Nieczęsto wydarzenia polityczne na południowym krańcu Ameryki wzbudzają taką euforię rynków finansowych, jak kluczowe zwycięstwo prezydenta Javiera Mileia i jego partii „Wolność Postępuje” (LLA) w argentyńskich wyborach śródokresowych. Ten sukces nie tylko umocnił mandat rewolucji wolnorynkowej Mileia, ale stał się energetycznym zastrzykiem dla giełdy, obligacji i samego peso, które poszło w górę aż o 10%.

W dniu triumfu lidera LLA, indeks MERVAL wystrzelił o ponad 19%, a obligacje dolarowe stały się łakomym kąskiem dla inwestorów. Wygląda na to, że szokowa terapia Mileia ma nie tylko wsparcie polityczne, ale także silną osłonę międzynarodową.

Mandat do rewolucji gospodarczej i dyktat rynków
Rozhuśtany przez dekady kryzysów kraj nie tylko dostał szansę na trwałe wyleczenie, ale i na uczestnictwo w globalnej grze liderów, w której Waszyngton odgrywa rolę dobrego wujka z duchem Donalda Trumpa na ramieniu. Wsparcie USA na sumę nawet 40 miliardów dolarów to jasny sygnał – kto nie z Mileiem, ten zostanie pogrzebany przez rynki jeszcze szybciej niż przez politycznych przeciwników.
Trump bez skrupułów ogłosił argentyńskie wybory historycznym zwycięstwem, wbijając szpilę lewicy i pokazując, że Ameryka wraca do gry na zapomnianej planszy zwanej Ameryką Łacińską.
Oszczędnościowy szok i „cywilizacja Zachodu” według Mileia
Wynik LLA – ponad 40% głosów, niemal podwojenie liczby mandatów w Kongresie i decydująca rola w Senacie, stawiają Mileia w pozycję nieomal wszechwładną. Opozycja peronistyczna, która nie potrafiła zdobyć nawet 25%, patrzy na giganta ze strachem – bo teraz prezydent nie tylko może blokować próby impeachmentu, ale również bezapelacyjnie forsować kolejne fazy reform szokowych.

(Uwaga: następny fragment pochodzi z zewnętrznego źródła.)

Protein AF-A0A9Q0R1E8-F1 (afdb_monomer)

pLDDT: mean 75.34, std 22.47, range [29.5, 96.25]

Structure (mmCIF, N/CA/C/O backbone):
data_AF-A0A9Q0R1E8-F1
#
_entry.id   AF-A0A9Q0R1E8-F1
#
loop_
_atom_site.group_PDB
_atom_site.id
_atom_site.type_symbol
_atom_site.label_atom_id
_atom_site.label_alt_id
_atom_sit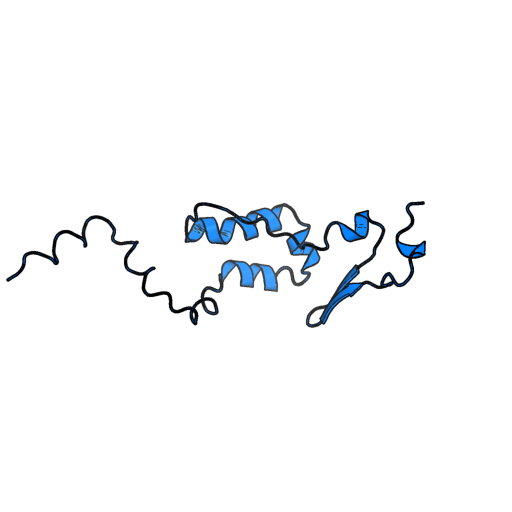e.label_comp_id
_atom_site.label_asym_id
_atom_site.label_entity_id
_atom_site.label_seq_id
_atom_site.pdbx_PDB_ins_code
_atom_site.Cartn_x
_atom_site.Cartn_y
_atom_site.Cartn_z
_atom_site.occupancy
_atom_site.B_iso_or_equiv
_atom_site.auth_seq_id
_atom_site.auth_comp_id
_atom_site.auth_asym_id
_atom_site.auth_atom_id
_atom_site.pdbx_PDB_model_num
ATOM 1 N N . MET A 1 1 ? -37.043 34.523 24.152 1.00 32.09 1 MET A N 1
ATOM 2 C CA . MET A 1 1 ? -38.056 33.482 24.431 1.00 32.09 1 MET A CA 1
ATOM 3 C C . MET A 1 1 ? -38.088 32.536 23.221 1.00 32.09 1 MET A C 1
ATOM 5 O O . MET A 1 1 ? -38.647 32.876 22.197 1.00 32.09 1 MET A O 1
ATOM 9 N N . LEU A 1 2 ? -37.152 31.595 23.128 1.00 38.34 2 LEU A N 1
ATOM 10 C CA . LEU A 1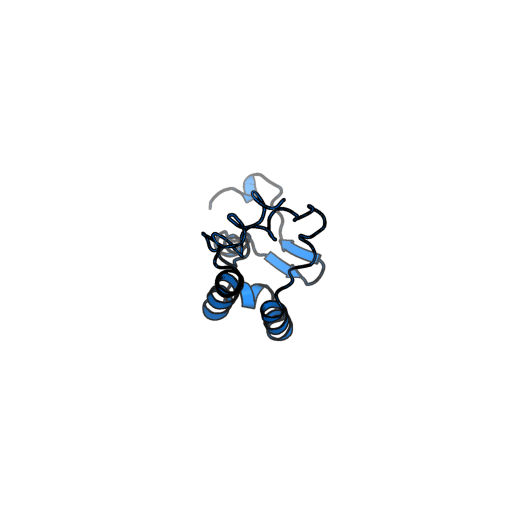 2 ? -37.210 30.234 23.690 1.00 38.34 2 LEU A CA 1
ATOM 11 C C . LEU A 1 2 ? -37.914 29.144 22.846 1.00 38.34 2 LEU A C 1
ATOM 13 O O . LEU A 1 2 ? -38.228 28.104 23.411 1.00 38.34 2 LEU A O 1
ATOM 17 N N . LEU A 1 3 ? -38.135 29.306 21.533 1.00 33.62 3 LEU A N 1
ATOM 18 C CA . LEU A 1 3 ? -38.868 28.272 20.769 1.00 33.62 3 LEU A CA 1
ATOM 19 C C . LEU A 1 3 ? -38.188 27.657 19.537 1.00 33.62 3 LEU A C 1
ATOM 21 O O . LEU A 1 3 ? -38.786 26.781 18.928 1.00 33.62 3 LEU A O 1
ATOM 25 N N . CYS A 1 4 ? -36.937 27.993 19.203 1.00 29.50 4 CYS A N 1
ATOM 26 C CA . CYS A 1 4 ? -36.253 27.338 18.069 1.00 29.50 4 CYS A CA 1
ATOM 27 C C . CYS A 1 4 ? -34.849 26.795 18.392 1.00 29.50 4 CYS A C 1
ATOM 29 O O . CYS A 1 4 ? -34.007 26.656 17.514 1.00 29.50 4 CYS A O 1
ATOM 31 N N . HIS A 1 5 ? -34.566 26.502 19.666 1.00 31.09 5 HIS A N 1
ATOM 32 C CA . HIS A 1 5 ? -33.276 25.922 20.076 1.00 31.09 5 HIS A CA 1
ATOM 33 C C . HIS A 1 5 ? -33.398 24.567 20.790 1.00 31.09 5 HIS A C 1
ATOM 35 O O . HIS A 1 5 ? -32.398 23.889 21.000 1.00 31.09 5 HIS A O 1
ATOM 41 N N . SER A 1 6 ? -34.615 24.137 21.140 1.00 35.91 6 SER A N 1
ATOM 42 C CA . SER A 1 6 ? -34.849 22.933 21.949 1.00 35.91 6 SER A CA 1
ATOM 43 C C . SER A 1 6 ? -35.255 21.685 21.154 1.00 35.91 6 SER A C 1
ATOM 45 O O . SER A 1 6 ? -35.242 20.594 21.720 1.00 35.91 6 SER A O 1
ATOM 47 N N . ALA A 1 7 ? -35.598 21.807 19.865 1.00 37.66 7 ALA A N 1
ATOM 48 C CA . ALA A 1 7 ? -36.124 20.683 19.080 1.00 37.66 7 ALA A CA 1
ATOM 49 C C . ALA A 1 7 ? -35.087 19.979 18.183 1.00 37.66 7 ALA A C 1
ATOM 51 O O . ALA A 1 7 ? -35.244 18.797 17.895 1.00 37.66 7 ALA A O 1
ATOM 52 N N . LEU A 1 8 ? -34.005 20.654 17.776 1.00 40.84 8 LEU A N 1
ATOM 53 C CA . LEU A 1 8 ? -32.998 20.062 16.877 1.00 40.84 8 LEU A CA 1
ATOM 54 C C . LEU A 1 8 ? -31.803 19.422 17.595 1.00 40.84 8 LEU A C 1
ATOM 56 O O . LEU A 1 8 ? -31.136 18.565 17.027 1.00 40.84 8 LEU A O 1
ATOM 60 N N . SER A 1 9 ? -31.572 19.751 18.864 1.00 38.41 9 SER A N 1
ATOM 61 C CA . SER A 1 9 ? -30.495 19.174 19.680 1.00 38.41 9 SER A CA 1
ATOM 62 C C . SER A 1 9 ? -30.813 17.774 20.229 1.00 38.41 9 SER A C 1
ATOM 64 O O . SER A 1 9 ? -29.937 17.135 20.804 1.00 38.41 9 SER A O 1
ATOM 66 N N . ARG A 1 10 ? -32.043 17.267 20.037 1.00 42.28 10 ARG A N 1
ATOM 67 C CA . ARG A 1 10 ? -32.457 15.925 20.492 1.00 42.28 10 ARG A CA 1
ATOM 68 C C . ARG A 1 10 ? -32.541 14.864 19.398 1.00 42.28 10 ARG A C 1
ATOM 70 O O . ARG A 1 10 ? -32.585 13.689 19.738 1.00 42.28 10 ARG A O 1
ATOM 77 N N . LEU A 1 11 ? -32.575 15.246 18.121 1.00 42.81 11 LEU A N 1
ATOM 78 C CA . LEU A 1 11 ? -32.767 14.280 17.033 1.00 42.81 11 LEU A CA 1
ATOM 79 C C . LEU A 1 11 ? -31.460 13.822 16.379 1.00 42.81 11 LEU A C 1
ATOM 81 O O . LEU A 1 11 ? -31.416 12.697 15.902 1.00 42.81 11 LEU A O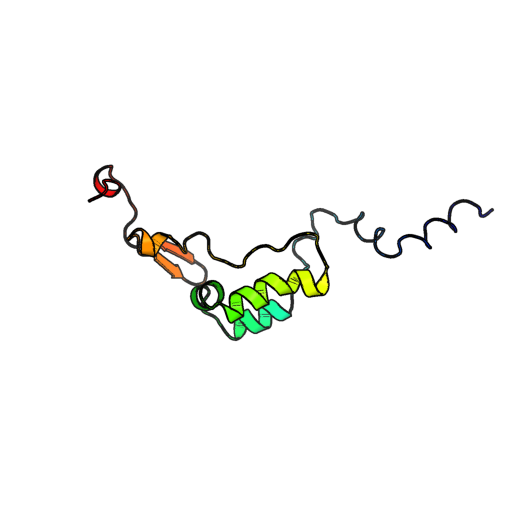 1
ATOM 85 N N . PHE A 1 12 ? -30.384 14.615 16.420 1.00 43.31 12 PHE A N 1
ATOM 86 C CA . PHE A 1 12 ? -29.088 14.210 15.861 1.00 43.31 12 PHE A CA 1
ATOM 87 C C . PHE A 1 12 ? -27.908 14.858 16.610 1.00 43.31 12 PHE A C 1
ATOM 89 O O . PHE A 1 12 ? -27.349 15.847 16.133 1.00 43.31 12 PHE A O 1
ATOM 96 N N . PRO A 1 13 ? -27.470 14.312 17.763 1.00 41.47 13 PRO A N 1
ATOM 97 C CA . PRO A 1 13 ? -26.287 14.816 18.469 1.00 41.47 13 PRO A CA 1
ATOM 98 C C . PRO A 1 13 ? -24.963 14.604 17.704 1.00 41.47 13 PRO A C 1
ATOM 100 O O . PRO A 1 13 ? -23.938 15.122 18.132 1.00 41.47 13 PRO A O 1
ATOM 103 N N . TYR A 1 14 ? -24.970 13.895 16.566 1.00 43.22 14 TYR A N 1
ATOM 104 C CA . TYR A 1 14 ? -23.761 13.579 15.791 1.00 43.22 14 TYR A CA 1
ATOM 105 C C . TYR A 1 14 ? -23.597 14.364 14.479 1.00 43.22 14 TYR A C 1
ATOM 107 O O . TYR A 1 14 ? -22.508 14.362 13.914 1.00 43.22 14 TYR A O 1
ATOM 115 N N . GLN A 1 15 ? -24.627 15.061 13.982 1.00 41.28 15 GLN A N 1
ATOM 116 C CA . GLN A 1 15 ? -24.540 15.710 12.662 1.00 41.28 15 GLN A CA 1
ATOM 117 C C . GLN A 1 15 ? -23.930 17.123 12.716 1.00 41.28 15 GLN A C 1
ATOM 119 O O . GLN A 1 15 ? -23.401 17.607 11.717 1.00 41.28 15 GLN A O 1
ATOM 124 N N . LEU A 1 16 ? -23.990 17.806 13.867 1.00 32.81 16 LEU A N 1
ATOM 125 C CA . LEU A 1 16 ? -23.654 19.235 13.939 1.00 32.81 16 LEU A CA 1
ATOM 126 C C . LEU A 1 16 ? -22.147 19.523 14.054 1.00 32.81 16 LEU A C 1
ATOM 128 O O . LEU A 1 16 ? -21.724 20.641 13.779 1.00 32.81 16 LEU A O 1
ATOM 132 N N . THR A 1 17 ? -21.315 18.530 14.381 1.00 38.44 17 THR A N 1
ATOM 133 C CA . THR A 1 17 ? -19.846 18.693 14.373 1.00 38.44 17 THR A CA 1
ATOM 134 C C . THR A 1 17 ? -19.247 18.541 12.968 1.00 38.44 17 THR A C 1
ATOM 136 O O . THR A 1 17 ? -18.127 18.978 12.726 1.00 38.44 17 THR A O 1
ATOM 139 N N . LEU A 1 18 ? -19.989 17.968 12.014 1.00 45.38 18 LEU A N 1
ATOM 140 C CA . LEU A 1 18 ? -19.477 17.652 10.674 1.00 45.38 18 LEU A CA 1
ATOM 141 C C . LEU A 1 18 ? -19.589 18.841 9.696 1.00 45.38 18 LEU A C 1
ATOM 143 O O . LEU A 1 18 ? -18.880 18.911 8.700 1.00 45.38 18 LEU A O 1
ATOM 147 N N . LEU A 1 19 ? -20.426 19.834 10.010 1.00 37.25 19 LEU A N 1
ATOM 148 C CA . LEU A 1 19 ? -20.707 20.979 9.128 1.00 37.25 19 LEU A CA 1
ATOM 149 C C . LEU A 1 19 ? -19.808 22.202 9.395 1.00 37.25 19 LEU A C 1
ATOM 151 O O . LEU A 1 19 ? -20.026 23.265 8.821 1.00 37.25 19 LEU A O 1
ATOM 155 N N . ALA A 1 20 ? -18.773 22.039 10.222 1.00 39.19 20 ALA A N 1
ATOM 156 C CA . ALA A 1 20 ? -17.677 22.997 10.383 1.00 39.19 20 ALA A CA 1
ATOM 157 C C . ALA A 1 20 ? -16.317 22.393 9.975 1.00 39.19 20 ALA A C 1
ATOM 159 O O . ALA A 1 20 ? -15.272 22.822 10.462 1.00 39.19 20 ALA A O 1
ATOM 160 N N . GLN A 1 21 ? -16.310 21.383 9.096 1.00 46.25 21 GLN A N 1
ATOM 161 C CA . GLN A 1 21 ? -15.075 20.846 8.521 1.00 46.25 21 GLN A CA 1
ATOM 162 C C . GLN A 1 21 ? -14.551 21.783 7.430 1.00 46.25 21 GLN A C 1
ATOM 164 O O . GLN A 1 21 ? -14.769 21.608 6.233 1.00 46.25 21 GLN A O 1
ATOM 169 N N . ASP A 1 22 ? -13.848 22.811 7.896 1.00 36.44 22 ASP A N 1
ATOM 170 C CA . ASP A 1 22 ? -12.901 23.597 7.122 1.00 36.44 22 ASP A CA 1
ATOM 171 C C . ASP A 1 22 ? -11.949 22.652 6.357 1.00 36.44 22 ASP A C 1
ATOM 173 O O . ASP A 1 22 ? -11.416 21.689 6.924 1.00 36.44 22 ASP A O 1
ATOM 177 N N . ARG A 1 23 ? -11.739 22.904 5.055 1.00 41.09 23 ARG A N 1
ATOM 178 C CA . ARG A 1 23 ? -10.874 22.093 4.165 1.00 41.09 23 ARG A CA 1
ATOM 179 C C . ARG A 1 23 ? -9.414 22.036 4.636 1.00 41.09 23 ARG A C 1
ATOM 181 O O . ARG A 1 23 ? -8.638 21.245 4.108 1.00 41.09 23 ARG A O 1
ATOM 188 N N . SER A 1 24 ? -9.046 22.836 5.632 1.00 33.50 24 SER A N 1
ATOM 189 C CA . SER A 1 24 ? -7.761 22.813 6.333 1.00 33.50 24 SER A CA 1
ATOM 190 C C . SER A 1 24 ? -7.598 21.642 7.327 1.00 33.50 24 SER A C 1
ATOM 192 O O . SER A 1 24 ? -6.481 21.376 7.763 1.00 33.50 24 SER A O 1
ATOM 194 N N . SER A 1 25 ? -8.671 20.909 7.666 1.00 36.72 25 SER A N 1
ATOM 195 C CA . SER A 1 25 ? -8.691 19.903 8.750 1.00 36.72 25 SER A CA 1
ATOM 196 C C . SER A 1 25 ? -8.411 18.447 8.341 1.00 36.72 25 SER A C 1
ATOM 198 O O . SER A 1 25 ? -8.265 17.581 9.207 1.00 36.72 25 SER A O 1
ATOM 200 N N . VAL A 1 26 ? -8.273 18.148 7.042 1.00 42.22 26 VAL A N 1
ATOM 201 C CA . VAL A 1 26 ? -7.988 16.776 6.558 1.00 42.22 26 VAL A CA 1
ATOM 202 C C . VAL A 1 26 ? -6.595 16.286 6.998 1.00 42.22 26 VAL A C 1
ATOM 204 O O . VAL A 1 26 ? -6.338 15.087 7.048 1.00 42.22 26 VAL A O 1
ATOM 207 N N . SER A 1 27 ? -5.697 17.192 7.392 1.00 35.28 27 SER A N 1
ATOM 208 C CA . SER A 1 27 ? -4.335 16.881 7.842 1.00 35.28 27 SER A CA 1
ATOM 209 C C . SER A 1 27 ? -4.231 16.295 9.262 1.00 35.28 27 SER A C 1
ATOM 211 O O . SER A 1 27 ? -3.164 15.786 9.611 1.00 35.28 27 SER A O 1
ATOM 213 N N . THR A 1 28 ? -5.300 16.310 10.073 1.00 44.84 28 THR A N 1
ATOM 214 C CA . THR A 1 28 ? -5.201 16.022 11.524 1.00 44.84 28 THR A CA 1
ATOM 215 C C . THR A 1 28 ? -5.830 14.698 11.973 1.00 44.84 28 THR A C 1
ATOM 217 O O . THR A 1 28 ? -5.481 14.198 13.042 1.00 44.84 28 THR A O 1
ATOM 220 N N . VAL A 1 29 ? -6.694 14.053 11.179 1.00 54.12 29 VAL A N 1
ATOM 221 C CA . VAL A 1 29 ? -7.263 12.742 11.558 1.00 54.12 29 VAL A CA 1
ATOM 222 C C . VAL A 1 29 ? -6.273 11.629 11.205 1.00 54.12 29 VAL A C 1
ATOM 224 O O . VAL A 1 29 ? -6.441 10.878 10.248 1.00 54.12 29 VAL A O 1
ATOM 227 N N . ARG A 1 30 ? -5.185 11.545 11.972 1.00 59.19 30 ARG A N 1
ATOM 228 C CA . ARG A 1 30 ? -4.228 10.441 11.902 1.00 59.19 30 ARG A CA 1
ATOM 229 C C . ARG A 1 30 ? -4.648 9.358 12.889 1.00 59.19 30 ARG A C 1
ATOM 231 O O . ARG A 1 30 ? -4.631 9.582 14.094 1.00 59.19 30 ARG A O 1
ATOM 238 N N . LEU A 1 31 ? -4.996 8.177 12.385 1.00 73.38 31 LEU A N 1
ATOM 239 C CA . LEU A 1 31 ? -5.321 7.031 13.234 1.00 73.38 31 LEU A CA 1
ATOM 240 C C . LEU A 1 31 ? -4.050 6.494 13.903 1.00 73.38 31 LEU A C 1
ATOM 242 O O . LEU A 1 31 ? -3.132 6.017 13.234 1.00 73.38 31 LEU A O 1
ATOM 246 N N . GLU A 1 32 ? -4.004 6.560 15.232 1.00 76.75 32 GLU A N 1
ATOM 247 C CA . GLU A 1 32 ? -2.888 6.058 16.043 1.00 76.75 32 GLU A CA 1
ATOM 248 C C . GLU A 1 32 ? -2.658 4.552 15.823 1.00 76.75 32 GLU A C 1
ATOM 250 O O . GLU A 1 32 ? -1.519 4.102 15.711 1.00 76.75 32 GLU A O 1
ATOM 255 N N . SER A 1 33 ? -3.737 3.793 15.605 1.00 82.81 33 SER A N 1
ATOM 256 C CA . SER A 1 33 ? -3.705 2.365 15.266 1.00 82.81 33 SER A CA 1
ATOM 257 C C . SER A 1 33 ? -2.899 2.049 14.003 1.00 82.81 33 SER A C 1
ATOM 259 O O . SER A 1 33 ? -2.222 1.023 13.942 1.00 82.81 33 SER A O 1
ATOM 261 N N . TYR A 1 34 ? -2.933 2.927 12.998 1.00 85.00 34 TYR A N 1
ATOM 262 C CA . TYR A 1 34 ? -2.145 2.749 11.780 1.00 85.00 34 TYR A CA 1
ATOM 263 C C . TYR A 1 34 ? -0.663 3.057 12.020 1.00 85.00 34 TYR A C 1
ATOM 265 O O . TYR A 1 34 ? 0.196 2.396 11.441 1.00 85.00 34 TYR A O 1
ATOM 273 N N . GLN A 1 35 ? -0.343 4.016 12.897 1.00 85.88 35 GLN A N 1
ATOM 274 C CA . GLN A 1 35 ? 1.049 4.345 13.225 1.00 85.88 35 GLN A CA 1
ATOM 275 C C . GLN A 1 35 ? 1.760 3.184 13.919 1.00 85.88 35 GLN A C 1
ATOM 277 O O . GLN A 1 35 ? 2.877 2.847 13.540 1.00 85.88 35 GLN A O 1
ATOM 282 N N . ILE A 1 36 ? 1.080 2.503 14.843 1.00 89.38 36 ILE A N 1
ATOM 283 C CA . ILE A 1 36 ? 1.617 1.310 15.513 1.00 89.38 36 ILE A CA 1
ATOM 284 C C . ILE A 1 36 ? 1.961 0.219 14.486 1.00 89.38 36 ILE A C 1
ATOM 286 O O . ILE A 1 36 ? 3.025 -0.397 14.545 1.00 89.38 36 ILE A O 1
ATOM 290 N N . LEU A 1 37 ? 1.083 -0.004 13.501 1.00 87.25 37 LEU A N 1
ATOM 291 C CA . LEU A 1 37 ? 1.341 -0.961 12.422 1.00 87.25 37 LEU A CA 1
ATOM 292 C C . LEU A 1 37 ? 2.454 -0.493 11.480 1.00 87.25 37 LEU A C 1
ATOM 294 O O . LEU A 1 37 ? 3.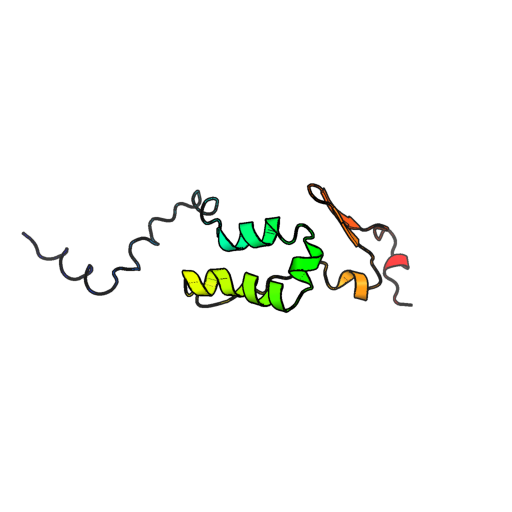227 -1.318 11.005 1.00 87.25 37 LEU A O 1
ATOM 298 N N . TYR A 1 38 ? 2.559 0.809 11.218 1.00 87.31 38 TYR A N 1
ATOM 299 C CA . TYR A 1 38 ? 3.629 1.387 10.405 1.00 87.31 38 TYR A CA 1
ATOM 300 C C . TYR A 1 38 ? 5.009 1.209 11.054 1.00 87.31 38 TYR A C 1
ATOM 302 O O . TYR A 1 38 ? 5.985 0.930 10.359 1.00 87.31 38 TYR A O 1
ATOM 310 N N . GLU A 1 39 ? 5.097 1.348 12.376 1.00 87.94 39 GLU A N 1
ATOM 311 C CA . GLU A 1 39 ? 6.330 1.115 13.133 1.00 87.94 39 GLU A CA 1
ATOM 312 C C . GLU A 1 39 ? 6.696 -0.370 13.188 1.00 87.94 39 GLU A C 1
ATOM 314 O O . GLU A 1 39 ? 7.861 -0.724 13.011 1.00 87.94 39 GLU A O 1
ATOM 319 N N . LYS A 1 40 ? 5.701 -1.244 13.382 1.00 89.38 40 LYS A N 1
ATOM 320 C CA . LYS A 1 40 ? 5.903 -2.697 13.454 1.00 89.38 40 LYS A CA 1
ATOM 321 C C . LYS A 1 40 ? 6.251 -3.323 12.100 1.00 89.38 40 LYS A C 1
ATOM 323 O O . LYS A 1 40 ? 7.047 -4.256 12.056 1.00 89.38 40 LYS A O 1
ATOM 328 N N . TYR A 1 41 ? 5.673 -2.808 11.017 1.00 88.94 41 TYR A N 1
ATOM 329 C CA . TYR A 1 41 ? 5.846 -3.303 9.650 1.00 88.94 41 TYR A CA 1
ATOM 330 C C . TYR A 1 41 ? 6.350 -2.162 8.748 1.00 88.94 41 TYR A C 1
ATOM 332 O O . TYR A 1 41 ? 5.568 -1.521 8.033 1.00 88.94 41 TYR A O 1
ATOM 340 N N . PRO A 1 42 ? 7.664 -1.862 8.778 1.00 82.44 42 PRO A N 1
ATOM 341 C CA . PRO A 1 42 ? 8.228 -0.710 8.075 1.00 82.44 42 PRO A CA 1
ATOM 342 C C . PRO A 1 42 ? 8.171 -0.860 6.549 1.00 82.44 42 PRO A C 1
ATOM 344 O O . PRO A 1 42 ? 8.161 0.146 5.833 1.00 82.44 42 PRO A O 1
ATOM 347 N N . SER A 1 43 ? 8.110 -2.096 6.045 1.00 85.81 43 SER A N 1
ATOM 348 C CA . SER A 1 43 ? 7.911 -2.374 4.625 1.00 85.81 43 SER A CA 1
ATOM 349 C C . SER A 1 43 ? 6.481 -2.021 4.220 1.00 85.81 43 SER A C 1
ATOM 351 O O . SER A 1 43 ? 5.507 -2.533 4.772 1.00 85.81 43 SER A O 1
ATOM 353 N N . PHE A 1 44 ? 6.338 -1.126 3.241 1.00 86.00 44 PHE A N 1
ATOM 354 C CA . PHE A 1 44 ? 5.023 -0.792 2.692 1.00 86.00 44 PHE A CA 1
ATOM 355 C C . PHE A 1 44 ? 4.390 -2.003 2.002 1.00 86.00 44 PHE A C 1
ATOM 357 O O . PHE A 1 44 ? 3.217 -2.292 2.219 1.00 86.00 44 PHE A O 1
ATOM 364 N N . ARG A 1 45 ? 5.206 -2.743 1.248 1.00 84.00 45 ARG A N 1
ATOM 365 C CA . ARG A 1 45 ? 4.791 -3.925 0.498 1.00 84.00 45 ARG A CA 1
ATOM 366 C C . ARG A 1 45 ? 4.236 -5.019 1.406 1.00 84.00 45 ARG A C 1
ATOM 368 O O . ARG A 1 45 ? 3.192 -5.589 1.123 1.00 84.00 45 ARG A O 1
ATOM 375 N N . GLU A 1 46 ? 4.880 -5.242 2.548 1.00 86.31 46 GLU A N 1
ATOM 376 C CA . GLU A 1 46 ? 4.409 -6.206 3.548 1.00 86.31 46 GLU A CA 1
ATOM 377 C C . GLU A 1 46 ? 3.009 -5.853 4.071 1.00 86.31 46 GLU A C 1
ATOM 379 O O . GLU A 1 46 ? 2.157 -6.727 4.215 1.00 86.31 46 GLU A O 1
ATOM 384 N N . ARG A 1 47 ? 2.735 -4.562 4.292 1.00 89.44 47 ARG A N 1
ATOM 385 C CA . ARG A 1 47 ? 1.420 -4.096 4.752 1.00 89.44 47 ARG A CA 1
ATOM 386 C C . ARG A 1 47 ? 0.342 -4.150 3.671 1.00 89.44 47 ARG A C 1
ATOM 388 O O . ARG A 1 47 ? -0.823 -4.276 4.031 1.00 89.44 47 ARG A O 1
ATOM 395 N N . SER A 1 48 ? 0.699 -4.025 2.391 1.00 89.31 48 SER A N 1
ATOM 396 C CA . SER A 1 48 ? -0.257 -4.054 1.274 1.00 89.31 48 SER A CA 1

Program radykalnej dyscypliny budżetowej, fiskalnej i emerytalnej zamienił się w test społecznej cierpliwości. Podczas gdy inflacja rzeczywiście schładza się, a peso się stabilizuje, rząd Mileia nie boi się podrażniać najważniejszych nerwów argentyńskiego społeczeństwa – od cięć wydatków po pełnokrwisty leseferyzm.
Prezydent w swojej podzięce dla Trumpa nie tylko wskazał Amerykę jako „przyjaciela przyszłości”, ale też przyrzekł walkę o „cywilizację Zachodu, która wyciągnęła 90% ludzkości z biedy”. Przy braku skrupułów i z żelaznym mandatem, każda reforma może się stać nową normą przetrwania – nie tylko dla Argentyny, ale i dla całej regionalnej doktryny szoku.
CYNICZNYM OKIEM: Rynki świętują, Trump triumfuje, a Milei upaja się własną polityczną wszechmocą. Co z tej układanki zostanie przeciętnemu Argentyńczykowi? Być może jeszcze mniej, niż zwykł dostawać w epoce socjalizmu – bo doktryna wolnego rynku nie zna litości dla słabych. Najpierw inwestorzy, potem politycy, a na końcu społeczeństwo – tyle, że w tej kolejności nie zawsze kończy się happy-endem dla wyborców.
Skrupulatny aplauz rynków to żyrant autokracji – a każda „wielka przemiana” lubi nie tylko dym rewolty, ale też taniec na linie tuż nad przepaścią nowego kryzysu.
Milei zobaczył swoje imię w podręcznikach historii – pytanie tylko, czy będzie przy nim przypis: „odbudował kraj” czy „skonsumował społeczną cierpliwość szybciej niż poprzednicy”. Model z regionu może się stać wzorem lub przestrogą dla reszty kontynentu.
Gra o przyszłość Argentyny rozgrywa się na oczach osłupiałych z podziwu rynków, a polityczna euforia jest równie ulotna jak kurs peso na kolejnej giełdowej sesji.